I think that it's appropriate to add 3) scan sub-folders and add them to file

joj commented 9 years ago

jumpstat will perfectly solve my scenario, even automating it "manually" by going directly to the data file.

vors commented 9 years ago

Renamed and reopen.

chinhdo commented 9 years ago

I can work on jumpstat -scan if someone wants to assign this to me.

vors commented 9 years ago

For some reason github doesn't allow me assign it to you: image Try subscribe to notifications for this issue, if you are not.

vors commented 9 years ago

Another possibility is @tkellogg didn't grant me control over that :)

chinhdo commented 9 years ago

Thanks vors. I already subscribed to this issue. Hi @tkellogg: Please let us know.

tkellogg commented 9 years ago

@chinhdo Thanks for pointing this out. I made you a collaborator so you can have issues assigned to you. Naturally, this one is assigned to you now :)
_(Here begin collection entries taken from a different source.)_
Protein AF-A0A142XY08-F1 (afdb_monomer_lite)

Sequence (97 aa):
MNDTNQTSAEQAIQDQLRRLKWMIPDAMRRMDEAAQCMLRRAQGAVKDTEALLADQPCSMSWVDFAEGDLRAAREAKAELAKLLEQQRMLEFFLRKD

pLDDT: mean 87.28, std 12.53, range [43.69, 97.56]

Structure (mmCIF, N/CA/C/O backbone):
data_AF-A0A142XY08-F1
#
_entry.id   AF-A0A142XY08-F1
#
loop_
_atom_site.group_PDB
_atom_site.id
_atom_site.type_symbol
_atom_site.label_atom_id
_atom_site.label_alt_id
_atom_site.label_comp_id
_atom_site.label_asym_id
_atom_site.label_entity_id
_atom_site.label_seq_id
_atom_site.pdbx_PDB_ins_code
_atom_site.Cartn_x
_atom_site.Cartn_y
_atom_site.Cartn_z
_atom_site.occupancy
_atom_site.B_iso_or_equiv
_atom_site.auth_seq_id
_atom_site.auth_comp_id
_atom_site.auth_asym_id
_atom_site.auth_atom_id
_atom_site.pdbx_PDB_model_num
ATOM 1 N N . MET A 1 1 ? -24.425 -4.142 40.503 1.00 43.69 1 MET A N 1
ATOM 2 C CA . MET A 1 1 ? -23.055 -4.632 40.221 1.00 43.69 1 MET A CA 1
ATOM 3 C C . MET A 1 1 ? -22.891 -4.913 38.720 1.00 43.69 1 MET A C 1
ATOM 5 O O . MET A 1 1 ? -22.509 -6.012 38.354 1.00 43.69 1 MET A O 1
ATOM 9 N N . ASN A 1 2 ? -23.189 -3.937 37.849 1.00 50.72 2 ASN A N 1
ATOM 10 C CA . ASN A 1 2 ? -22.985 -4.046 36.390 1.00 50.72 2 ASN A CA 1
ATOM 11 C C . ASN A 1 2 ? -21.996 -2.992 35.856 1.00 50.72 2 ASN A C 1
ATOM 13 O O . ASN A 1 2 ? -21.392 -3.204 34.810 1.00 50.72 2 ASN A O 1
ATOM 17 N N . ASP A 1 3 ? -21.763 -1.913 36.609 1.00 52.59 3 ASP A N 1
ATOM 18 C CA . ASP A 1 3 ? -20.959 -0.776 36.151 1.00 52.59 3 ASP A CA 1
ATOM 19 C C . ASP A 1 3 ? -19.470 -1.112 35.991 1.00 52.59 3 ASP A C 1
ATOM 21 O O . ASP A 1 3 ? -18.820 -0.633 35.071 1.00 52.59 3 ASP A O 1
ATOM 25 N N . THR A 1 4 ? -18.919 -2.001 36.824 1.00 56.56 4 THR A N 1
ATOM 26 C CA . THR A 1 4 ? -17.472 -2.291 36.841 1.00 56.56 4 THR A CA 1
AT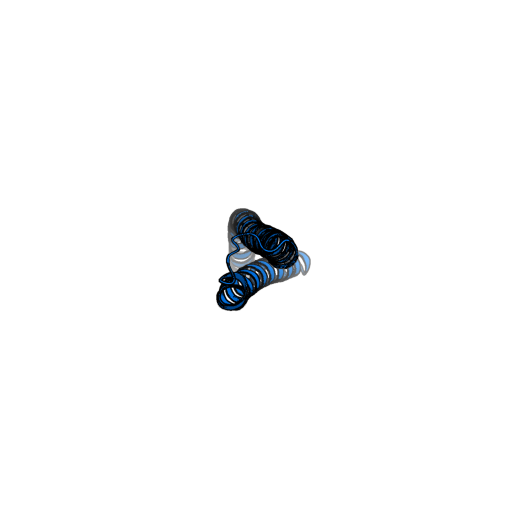OM 27 C C . THR A 1 4 ? -16.977 -3.015 35.580 1.00 56.56 4 THR A C 1
ATOM 29 O O . THR A 1 4 ? -15.826 -2.844 35.186 1.00 56.56 4 THR A O 1
ATOM 32 N N . ASN A 1 5 ? -17.839 -3.798 34.920 1.00 56.84 5 ASN A N 1
ATOM 33 C CA . ASN A 1 5 ? -17.481 -4.533 33.702 1.00 56.84 5 ASN A CA 1
ATOM 34 C C . ASN A 1 5 ? -17.610 -3.672 32.434 1.00 56.84 5 ASN A C 1
ATOM 36 O O . ASN A 1 5 ? -16.812 -3.835 31.513 1.00 56.84 5 ASN A O 1
ATOM 40 N N . GLN A 1 6 ? -18.567 -2.737 32.391 1.00 59.34 6 GLN A N 1
ATOM 41 C CA . GLN A 1 6 ? -18.714 -1.798 31.271 1.00 59.34 6 GLN A CA 1
ATOM 42 C C . GLN A 1 6 ? -17.532 -0.826 31.193 1.00 59.34 6 GLN A C 1
ATOM 44 O O . GLN A 1 6 ? -16.952 -0.656 30.121 1.00 59.34 6 GLN A O 1
ATOM 49 N N . THR A 1 7 ? -17.071 -0.298 32.335 1.00 63.34 7 THR A N 1
ATOM 50 C CA . THR A 1 7 ? -15.917 0.619 32.361 1.00 63.34 7 THR A CA 1
ATOM 51 C C . THR A 1 7 ? -14.636 -0.043 31.837 1.00 63.34 7 THR A C 1
ATOM 53 O O . THR A 1 7 ? -13.842 0.594 31.148 1.00 63.34 7 THR A O 1
ATOM 56 N N . SER A 1 8 ? -14.446 -1.341 32.109 1.00 79.38 8 SER A N 1
ATOM 57 C CA . SER A 1 8 ? -13.288 -2.107 31.627 1.00 79.38 8 SER A CA 1
ATOM 58 C C . SER A 1 8 ? -13.303 -2.319 30.108 1.00 79.38 8 SER A C 1
ATOM 60 O O . SER A 1 8 ? -12.243 -2.267 29.478 1.00 79.38 8 SER A O 1
ATOM 62 N N . ALA A 1 9 ? -14.477 -2.549 29.513 1.00 85.12 9 ALA A N 1
ATOM 63 C CA . ALA A 1 9 ? -14.614 -2.758 28.073 1.00 85.12 9 ALA A CA 1
ATOM 64 C C . ALA A 1 9 ? -14.412 -1.454 27.286 1.00 85.12 9 ALA A C 1
ATOM 66 O O . ALA A 1 9 ? -13.667 -1.436 26.304 1.00 85.12 9 ALA A O 1
ATOM 67 N N . GLU A 1 10 ? -14.997 -0.348 27.749 1.00 88.12 10 GLU A N 1
ATOM 68 C CA . GLU A 1 10 ? -14.796 0.977 27.151 1.00 88.12 10 GLU A CA 1
ATOM 69 C C . GLU A 1 10 ? -13.325 1.403 27.189 1.00 88.12 10 GLU A C 1
ATOM 71 O O . GLU A 1 10 ? -12.782 1.867 26.183 1.00 88.12 10 GLU A O 1
ATOM 76 N N . GLN A 1 11 ? -12.646 1.196 28.322 1.00 89.12 11 GLN A N 1
ATOM 77 C CA . GLN A 1 11 ? -11.218 1.493 28.460 1.00 89.12 11 GLN A CA 1
ATOM 78 C C . GLN A 1 11 ? -10.369 0.662 27.491 1.00 89.12 11 GLN A C 1
ATOM 80 O O . GLN A 1 11 ? -9.489 1.215 26.828 1.00 89.12 11 GLN A O 1
ATOM 85 N N . ALA A 1 12 ? -10.676 -0.629 27.325 1.00 90.56 12 ALA A N 1
ATOM 86 C CA . ALA A 1 12 ? -9.996 -1.484 26.353 1.00 90.56 12 ALA A CA 1
ATOM 87 C C . ALA A 1 12 ? -10.200 -0.999 24.903 1.00 90.56 12 ALA A C 1
ATOM 89 O O . ALA A 1 12 ? -9.250 -0.980 24.113 1.00 90.56 12 ALA A O 1
ATOM 90 N N . ILE A 1 13 ? -11.412 -0.552 24.551 1.00 92.88 13 ILE A N 1
ATOM 91 C CA . ILE A 1 13 ? -11.705 0.023 23.230 1.00 92.88 13 ILE A CA 1
ATOM 92 C C . ILE A 1 13 ? -10.925 1.331 23.022 1.00 92.88 13 ILE A C 1
ATOM 94 O O . ILE A 1 13 ? -10.298 1.525 21.977 1.00 92.88 13 ILE A O 1
ATOM 98 N N . GLN A 1 14 ? -10.899 2.215 24.022 1.00 92.88 14 GLN A N 1
ATOM 99 C CA . GLN A 1 14 ? -10.157 3.478 23.966 1.00 92.88 14 GLN A CA 1
ATOM 100 C C . GLN A 1 14 ? -8.638 3.274 23.865 1.00 92.88 14 GLN A C 1
ATOM 102 O O . GLN A 1 14 ? -7.959 4.024 23.155 1.00 92.88 14 GLN A O 1
ATOM 107 N N . ASP A 1 15 ? -8.085 2.273 24.550 1.00 93.69 15 ASP A N 1
ATOM 108 C CA . ASP A 1 15 ? -6.675 1.888 24.439 1.00 93.69 15 ASP A CA 1
ATOM 109 C C . ASP A 1 15 ? -6.345 1.385 23.030 1.00 93.69 15 ASP A C 1
ATOM 111 O O . ASP A 1 15 ? -5.337 1.788 22.438 1.00 93.69 15 ASP A O 1
ATOM 115 N N . GLN A 1 16 ? -7.213 0.556 22.447 1.00 93.06 16 GLN A N 1
ATOM 116 C CA . GLN A 1 16 ? -7.016 0.059 21.089 1.00 93.06 16 GLN A CA 1
ATOM 117 C C . GLN A 1 16 ? -7.111 1.183 20.047 1.00 93.06 16 GLN A C 1
ATOM 119 O O . GLN A 1 16 ? -6.274 1.254 19.146 1.00 93.06 16 GLN A O 1
ATOM 124 N N . LEU A 1 17 ? -8.050 2.121 20.202 1.00 94.50 17 LEU A N 1
ATOM 125 C CA . LEU A 1 17 ? -8.125 3.320 19.360 1.00 94.50 17 LEU A CA 1
ATOM 126 C C . LEU A 1 17 ? -6.865 4.186 19.480 1.00 94.50 17 LEU A C 1
ATOM 128 O O . LEU A 1 17 ? -6.370 4.699 18.475 1.00 94.50 17 LEU A O 1
ATOM 132 N N . ARG A 1 18 ? -6.290 4.316 20.683 1.00 94.50 18 ARG A N 1
ATOM 133 C CA . ARG A 1 18 ? -5.005 5.009 20.879 1.00 94.50 18 ARG A CA 1
ATOM 134 C C . ARG A 1 18 ? -3.858 4.332 20.132 1.00 94.50 18 ARG A C 1
ATOM 136 O O . ARG A 1 18 ? -3.020 5.038 19.580 1.00 94.50 18 ARG A O 1
ATOM 143 N N . ARG A 1 19 ? -3.823 2.999 20.066 1.00 94.00 19 ARG A N 1
ATOM 144 C CA . ARG A 1 19 ? -2.821 2.267 19.267 1.00 94.00 19 ARG A CA 1
ATOM 145 C C . ARG A 1 19 ? -3.013 2.500 17.769 1.00 94.00 19 ARG A C 1
ATOM 147 O O . ARG A 1 19 ? -2.048 2.814 17.074 1.00 94.00 19 ARG A O 1
ATOM 154 N N . LEU A 1 20 ? -4.254 2.427 17.285 1.00 95.25 20 LEU A N 1
ATOM 155 C CA . LEU A 1 20 ? -4.575 2.647 15.870 1.00 95.25 20 LEU A CA 1
ATOM 156 C C . LEU A 1 20 ? -4.161 4.042 15.379 1.00 95.25 20 LEU A C 1
ATOM 158 O O . LEU A 1 20 ? -3.683 4.160 14.251 1.00 95.25 20 LEU A O 1
ATOM 162 N N . LYS A 1 21 ? -4.236 5.074 16.235 1.00 93.88 21 LYS A N 1
ATOM 163 C CA . LYS A 1 21 ? -3.759 6.436 15.914 1.00 93.88 21 LYS A CA 1
ATOM 164 C C . LYS A 1 21 ? -2.289 6.497 15.487 1.00 93.88 21 LYS A C 1
ATOM 166 O O . LYS A 1 21 ? -1.938 7.385 14.720 1.00 93.88 21 LYS A O 1
ATOM 171 N N . TRP A 1 22 ? -1.448 5.577 15.957 1.00 94.06 22 TRP A N 1
ATOM 172 C CA . TRP A 1 22 ? -0.037 5.503 15.563 1.00 94.06 22 TRP A CA 1
ATOM 173 C C . TRP A 1 22 ? 0.194 4.569 14.374 1.00 94.06 22 TRP A C 1
ATOM 175 O O . TRP A 1 22 ? 1.045 4.842 13.533 1.00 94.06 22 TRP A O 1
ATOM 185 N N . MET A 1 23 ? -0.579 3.484 14.278 1.00 95.56 23 MET A N 1
ATOM 186 C CA . MET A 1 23 ? -0.420 2.483 13.218 1.00 95.56 23 MET A CA 1
ATOM 187 C C . MET A 1 23 ? -0.912 2.975 11.853 1.00 95.56 23 MET A C 1
ATOM 189 O O . MET A 1 23 ? -0.287 2.686 10.836 1.00 95.56 23 MET A O 1
ATOM 193 N N . ILE A 1 24 ? -2.020 3.723 11.817 1.00 96.69 24 ILE A N 1
ATOM 194 C CA . ILE A 1 24 ? -2.631 4.181 10.561 1.00 96.69 24 ILE A CA 1
ATOM 195 C C . ILE A 1 24 ? -1.700 5.122 9.778 1.00 96.69 24 ILE A C 1
ATOM 197 O O . ILE A 1 24 ? -1.491 4.858 8.595 1.00 96.69 24 ILE A O 1
ATOM 201 N N . PRO A 1 25 ? -1.086 6.163 10.381 1.00 97.31 25 PRO A N 1
ATOM 202 C CA . PRO A 1 25 ? -0.135 7.013 9.663 1.00 97.31 25 PRO A CA 1
ATOM 203 C C . PRO A 1 25 ? 1.059 6.242 9.084 1.00 97.31 25 PRO A C 1
ATOM 205 O O . PRO A 1 25 ? 1.470 6.517 7.958 1.00 97.31 25 PRO A O 1
ATOM 208 N N . ASP A 1 26 ? 1.590 5.247 9.805 1.00 96.31 26 ASP A N 1
ATOM 209 C CA . ASP A 1 26 ? 2.677 4.409 9.282 1.00 96.31 26 ASP A CA 1
ATOM 210 C C . ASP A 1 26 ? 2.213 3.546 8.099 1.00 96.31 26 ASP A C 1
ATOM 212 O O . ASP A 1 26 ? 2.896 3.476 7.078 1.00 96.31 26 ASP A O 1
ATOM 216 N N . ALA A 1 27 ? 1.023 2.945 8.182 1.00 95.94 27 ALA A N 1
ATOM 217 C CA . ALA A 1 27 ? 0.441 2.191 7.073 1.00 95.94 27 ALA A CA 1
ATOM 218 C C . ALA A 1 27 ? 0.164 3.078 5.844 1.00 95.94 27 ALA A C 1
ATOM 220 O O . ALA A 1 27 ? 0.421 2.659 4.714 1.00 95.94 27 ALA A O 1
ATOM 221 N N . MET A 1 28 ? -0.289 4.320 6.048 1.00 96.31 28 MET A N 1
ATOM 222 C CA . MET A 1 28 ? -0.442 5.307 4.973 1.00 96.31 28 MET A CA 1
ATOM 223 C C . MET A 1 28 ? 0.900 5.640 4.316 1.00 96.31 28 MET A C 1
ATOM 225 O O . MET A 1 28 ? 0.982 5.650 3.090 1.00 96.31 28 MET A O 1
ATOM 229 N N . ARG A 1 29 ? 1.959 5.850 5.110 1.00 96.81 29 ARG A N 1
ATOM 230 C CA . ARG A 1 29 ? 3.315 6.089 4.592 1.00 96.81 29 ARG A CA 1
ATOM 231 C C . ARG A 1 29 ? 3.811 4.913 3.749 1.00 96.81 29 ARG A C 1
ATOM 233 O O . ARG A 1 29 ? 4.313 5.123 2.653 1.00 96.81 29 ARG A O 1
ATOM 240 N N . ARG A 1 30 ? 3.623 3.672 4.208 1.00 94.31 30 ARG A N 1
ATOM 241 C CA . ARG A 1 30 ? 4.009 2.473 3.437 1.00 94.31 30 ARG A CA 1
ATOM 242 C C . ARG A 1 30 ? 3.239 2.351 2.122 1.00 94.31 30 ARG A C 1
ATOM 244 O O . ARG A 1 30 ? 3.807 1.939 1.113 1.00 94.31 30 ARG A O 1
ATOM 251 N N . MET A 1 31 ? 1.952 2.699 2.123 1.00 94.75 31 MET A N 1
ATOM 252 C CA . MET A 1 31 ? 1.146 2.723 0.902 1.00 94.75 31 MET A CA 1
ATOM 253 C C . MET A 1 31 ? 1.650 3.783 -0.087 1.00 94.75 31 MET A C 1
ATOM 255 O O . MET A 1 31 ? 1.744 3.500 -1.281 1.00 94.75 31 MET A O 1
ATOM 259 N N . ASP A 1 32 ? 2.004 4.971 0.402 1.00 95.19 32 ASP A N 1
ATOM 260 C CA . ASP A 1 32 ? 2.600 6.039 -0.407 1.00 95.19 32 ASP A CA 1
ATOM 261 C C . ASP A 1 32 ? 3.958 5.619 -0.997 1.00 95.19 32 ASP A C 1
ATOM 263 O O . ASP A 1 32 ? 4.174 5.729 -2.202 1.00 95.19 32 ASP A O 1
ATOM 267 N N . GLU A 1 33 ? 4.836 5.013 -0.197 1.00 95.31 33 GLU A N 1
ATOM 268 C CA . GLU A 1 33 ? 6.130 4.489 -0.657 1.00 95.31 33 GLU A CA 1
ATOM 269 C C . GLU A 1 33 ? 5.978 3.431 -1.758 1.00 95.31 33 GLU A C 1
ATOM 271 O O . GLU A 1 33 ? 6.704 3.458 -2.759 1.00 95.31 33 GLU A O 1
ATOM 276 N N . ALA A 1 34 ? 5.005 2.525 -1.614 1.00 92.81 34 ALA A N 1
ATOM 277 C CA . ALA A 1 34 ? 4.694 1.536 -2.641 1.00 92.81 34 ALA A CA 1
ATOM 278 C C . ALA A 1 34 ? 4.209 2.203 -3.942 1.00 92.81 34 ALA A C 1
ATOM 280 O O . ALA A 1 34 ? 4.678 1.851 -5.028 1.00 92.81 34 ALA A O 1
ATOM 281 N N . ALA A 1 35 ? 3.334 3.210 -3.845 1.00 91.25 35 ALA A N 1
ATOM 282 C CA . ALA A 1 35 ? 2.848 3.959 -5.002 1.00 91.25 35 ALA A CA 1
ATOM 283 C C . ALA A 1 35 ? 3.976 4.735 -5.709 1.00 91.25 35 ALA A C 1
ATOM 285 O O . ALA A 1 35 ? 4.083 4.699 -6.937 1.00 91.25 35 ALA A O 1
ATOM 286 N N . GLN A 1 36 ? 4.866 5.380 -4.951 1.00 93.50 36 GLN A N 1
ATOM 287 C CA . GLN A 1 36 ? 6.033 6.081 -5.493 1.00 93.50 36 GLN A CA 1
ATOM 288 C C . GLN A 1 36 ? 7.029 5.127 -6.162 1.00 93.50 36 GLN A C 1
ATOM 290 O O . GLN A 1 36 ? 7.660 5.489 -7.157 1.00 93.50 36 GLN A O 1
ATOM 295 N N . CYS A 1 37 ? 7.194 3.909 -5.639 1.00 90.75 37 CYS A N 1
ATOM 296 C CA . CYS A 1 37 ? 8.014 2.881 -6.280 1.00 90.75 37 CYS A CA 1
ATOM 297 C C . CYS A 1 37 ? 7.460 2.524 -7.667 1.00 90.75 37 CYS A C 1
ATOM 299 O O . CYS A 1 37 ? 8.182 2.628 -8.661 1.00 90.75 37 CYS A O 1
ATOM 301 N N . MET A 1 38 ? 6.159 2.219 -7.743 1.00 89.31 38 MET A N 1
ATOM 302 C CA . MET A 1 38 ? 5.477 1.919 -9.006 1.00 89.31 38 MET A CA 1
ATOM 303 C C . MET A 1 38 ? 5.575 3.079 -10.003 1.00 89.31 38 MET A C 1
ATOM 305 O O . MET A 1 38 ? 5.866 2.857 -11.177 1.00 89.31 38 MET A O 1
ATOM 309 N N . LEU A 1 39 ? 5.386 4.322 -9.544 1.00 91.06 39 LEU A N 1
ATOM 310 C CA . LEU A 1 39 ? 5.488 5.506 -10.398 1.00 91.06 39 LEU A CA 1
ATOM 311 C C . LEU A 1 39 ? 6.897 5.674 -10.977 1.00 91.06 39 LEU A C 1
ATOM 313 O O . LEU A 1 39 ? 7.041 5.876 -12.182 1.00 91.06 39 LEU A O 1
ATOM 317 N N . ARG A 1 40 ? 7.939 5.560 -10.143 1.00 89.38 40 ARG A N 1
ATOM 318 C CA . ARG A 1 40 ? 9.336 5.652 -10.602 1.00 89.38 40 ARG A CA 1
ATOM 319 C C . ARG A 1 40 ? 9.652 4.591 -11.649 1.00 89.38 40 ARG A C 1
ATOM 321 O O . ARG A 1 40 ? 10.331 4.886 -12.629 1.00 89.38 40 ARG A O 1
ATOM 328 N N . ARG A 1 41 ? 9.139 3.372 -11.470 1.00 86.62 41 ARG A N 1
ATOM 329 C CA . ARG A 1 41 ? 9.314 2.287 -12.443 1.00 86.62 41 ARG A CA 1
ATOM 330 C C . ARG A 1 41 ? 8.581 2.551 -13.750 1.00 86.62 41 ARG A C 1
ATOM 332 O O . ARG A 1 41 ? 9.186 2.403 -14.804 1.00 86.62 41 ARG A O 1
ATOM 339 N N . ALA A 1 42 ? 7.331 3.004 -13.691 1.00 88.75 42 ALA A N 1
ATOM 340 C CA . ALA A 1 42 ? 6.575 3.381 -14.882 1.00 88.75 42 ALA A CA 1
ATOM 341 C C . ALA A 1 42 ? 7.289 4.488 -15.678 1.00 88.75 42 ALA A C 1
ATOM 343 O O . ALA A 1 42 ? 7.416 4.392 -16.895 1.00 88.75 42 ALA A O 1
ATOM 344 N N . GLN A 1 43 ? 7.829 5.500 -14.993 1.00 90.44 43 GLN A N 1
ATOM 345 C CA . GLN A 1 43 ? 8.637 6.547 -15.626 1.00 90.44 43 GLN A CA 1
ATOM 346 C C . GLN A 1 43 ? 9.925 5.996 -16.256 1.00 90.44 43 GLN A C 1
ATOM 348 O O . GLN A 1 43 ? 10.321 6.456 -17.323 1.00 90.44 43 GLN A O 1
ATOM 353 N N . GLY A 1 44 ? 10.575 5.020 -15.615 1.00 89.75 44 GLY A N 1
ATOM 354 C CA . GLY A 1 44 ? 11.728 4.313 -16.179 1.00 89.75 44 GLY A CA 1
ATOM 355 C C . GLY A 1 44 ? 11.380 3.568 -17.469 1.00 89.75 44 GLY A C 1
ATOM 356 O O . GLY A 1 44 ? 12.040 3.776 -18.478 1.00 89.75 44 GLY A O 1
ATOM 357 N N . ALA A 1 45 ? 10.287 2.800 -17.466 1.00 89.25 45 ALA A N 1
ATOM 358 C CA . ALA A 1 45 ? 9.827 2.050 -18.635 1.00 89.25 45 ALA A CA 1
ATOM 359 C C . ALA A 1 45 ? 9.510 2.956 -19.837 1.00 89.25 45 ALA A C 1
ATOM 361 O O . ALA A 1 45 ? 9.827 2.613 -20.976 1.00 89.25 45 ALA A O 1
ATOM 362 N N . VAL A 1 46 ? 8.921 4.134 -19.592 1.00 91.19 46 VAL A N 1
ATOM 363 C CA . VAL A 1 46 ? 8.693 5.140 -20.643 1.00 91.19 46 VAL A CA 1
ATOM 364 C C . VAL A 1 46 ? 10.022 5.594 -21.248 1.00 91.19 46 VAL A C 1
ATOM 366 O O . VAL A 1 46 ? 10.171 5.545 -22.464 1.00 91.19 46 VAL A O 1
ATOM 369 N N . LYS A 1 47 ? 11.010 5.949 -20.418 1.00 91.50 47 LYS A N 1
ATOM 370 C CA . LYS A 1 47 ? 12.340 6.373 -20.892 1.00 91.50 47 LYS A CA 1
ATOM 371 C C . LYS A 1 47 ? 13.074 5.276 -21.659 1.00 91.50 47 LYS A C 1
ATOM 373 O O . LYS A 1 47 ? 13.687 5.555 -22.682 1.00 91.50 47 LYS A O 1
ATOM 378 N N . ASP A 1 48 ? 13.003 4.036 -21.182 1.00 91.50 48 ASP A N 1
ATOM 379 C CA . ASP A 1 48 ? 13.594 2.889 -21.874 1.00 91.50 48 ASP A CA 1
ATOM 380 C C . ASP A 1 48 ? 12.934 2.669 -23.244 1.00 91.50 48 ASP A C 1
ATOM 382 O O . ASP A 1 48 ? 13.618 2.401 -24.229 1.00 91.50 48 ASP A O 1
ATOM 386 N N . THR A 1 49 ? 11.613 2.852 -23.333 1.00 90.31 49 THR A N 1
ATOM 387 C CA . THR A 1 49 ? 10.875 2.775 -24.603 1.00 90.31 49 THR A CA 1
ATOM 388 C C . THR A 1 49 ? 11.274 3.905 -25.553 1.00 90.31 49 THR A C 1
ATOM 390 O O . THR A 1 49 ? 11.486 3.665 -26.738 1.00 90.31 49 THR A O 1
ATOM 393 N N . GLU A 1 50 ? 11.411 5.135 -25.053 1.00 93.50 50 GLU A N 1
ATOM 394 C CA . GLU A 1 50 ? 11.889 6.279 -25.840 1.00 93.50 50 GLU A CA 1
ATOM 395 C C . GLU A 1 50 ? 13.301 6.033 -26.390 1.00 93.50 50 GLU A C 1
ATOM 397 O O . GLU A 1 50 ? 13.548 6.264 -27.574 1.00 93.50 50 GLU A O 1
ATOM 402 N N . ALA A 1 51 ? 14.209 5.509 -25.561 1.00 92.94 51 ALA A N 1
ATOM 403 C CA . ALA A 1 51 ? 15.561 5.144 -25.973 1.00 92.94 51 ALA A CA 1
ATOM 404 C C . ALA A 1 51 ? 15.556 4.031 -27.033 1.00 92.94 51 ALA A C 1
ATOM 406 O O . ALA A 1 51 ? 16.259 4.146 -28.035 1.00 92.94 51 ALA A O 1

chinhdo commented 9 years ago

Cool, thanks @tkellogg .

chinhdo commented 9 years ago

This has been added in Pull Request https://github.com/tkellogg/Jump-Location/pull/25

vors commented 9 years ago

@chinhdo implementation of -scan add all subfolders of already visited locations. Since, C:\, D:\ and so on are most likely already added to db, running 'jumpstat -scan' equals to adding all your files to db.

When formulate requirements, I didn't share my vision of desired behavior, sorry. But I'd like to do it now: jumpstat -scan path // add all subfolders of path with 0 weight

You will still be able to add everything, calling -scan on your top level drive letters. But respecting the path parameter gives users much better flexibility in their scenarios.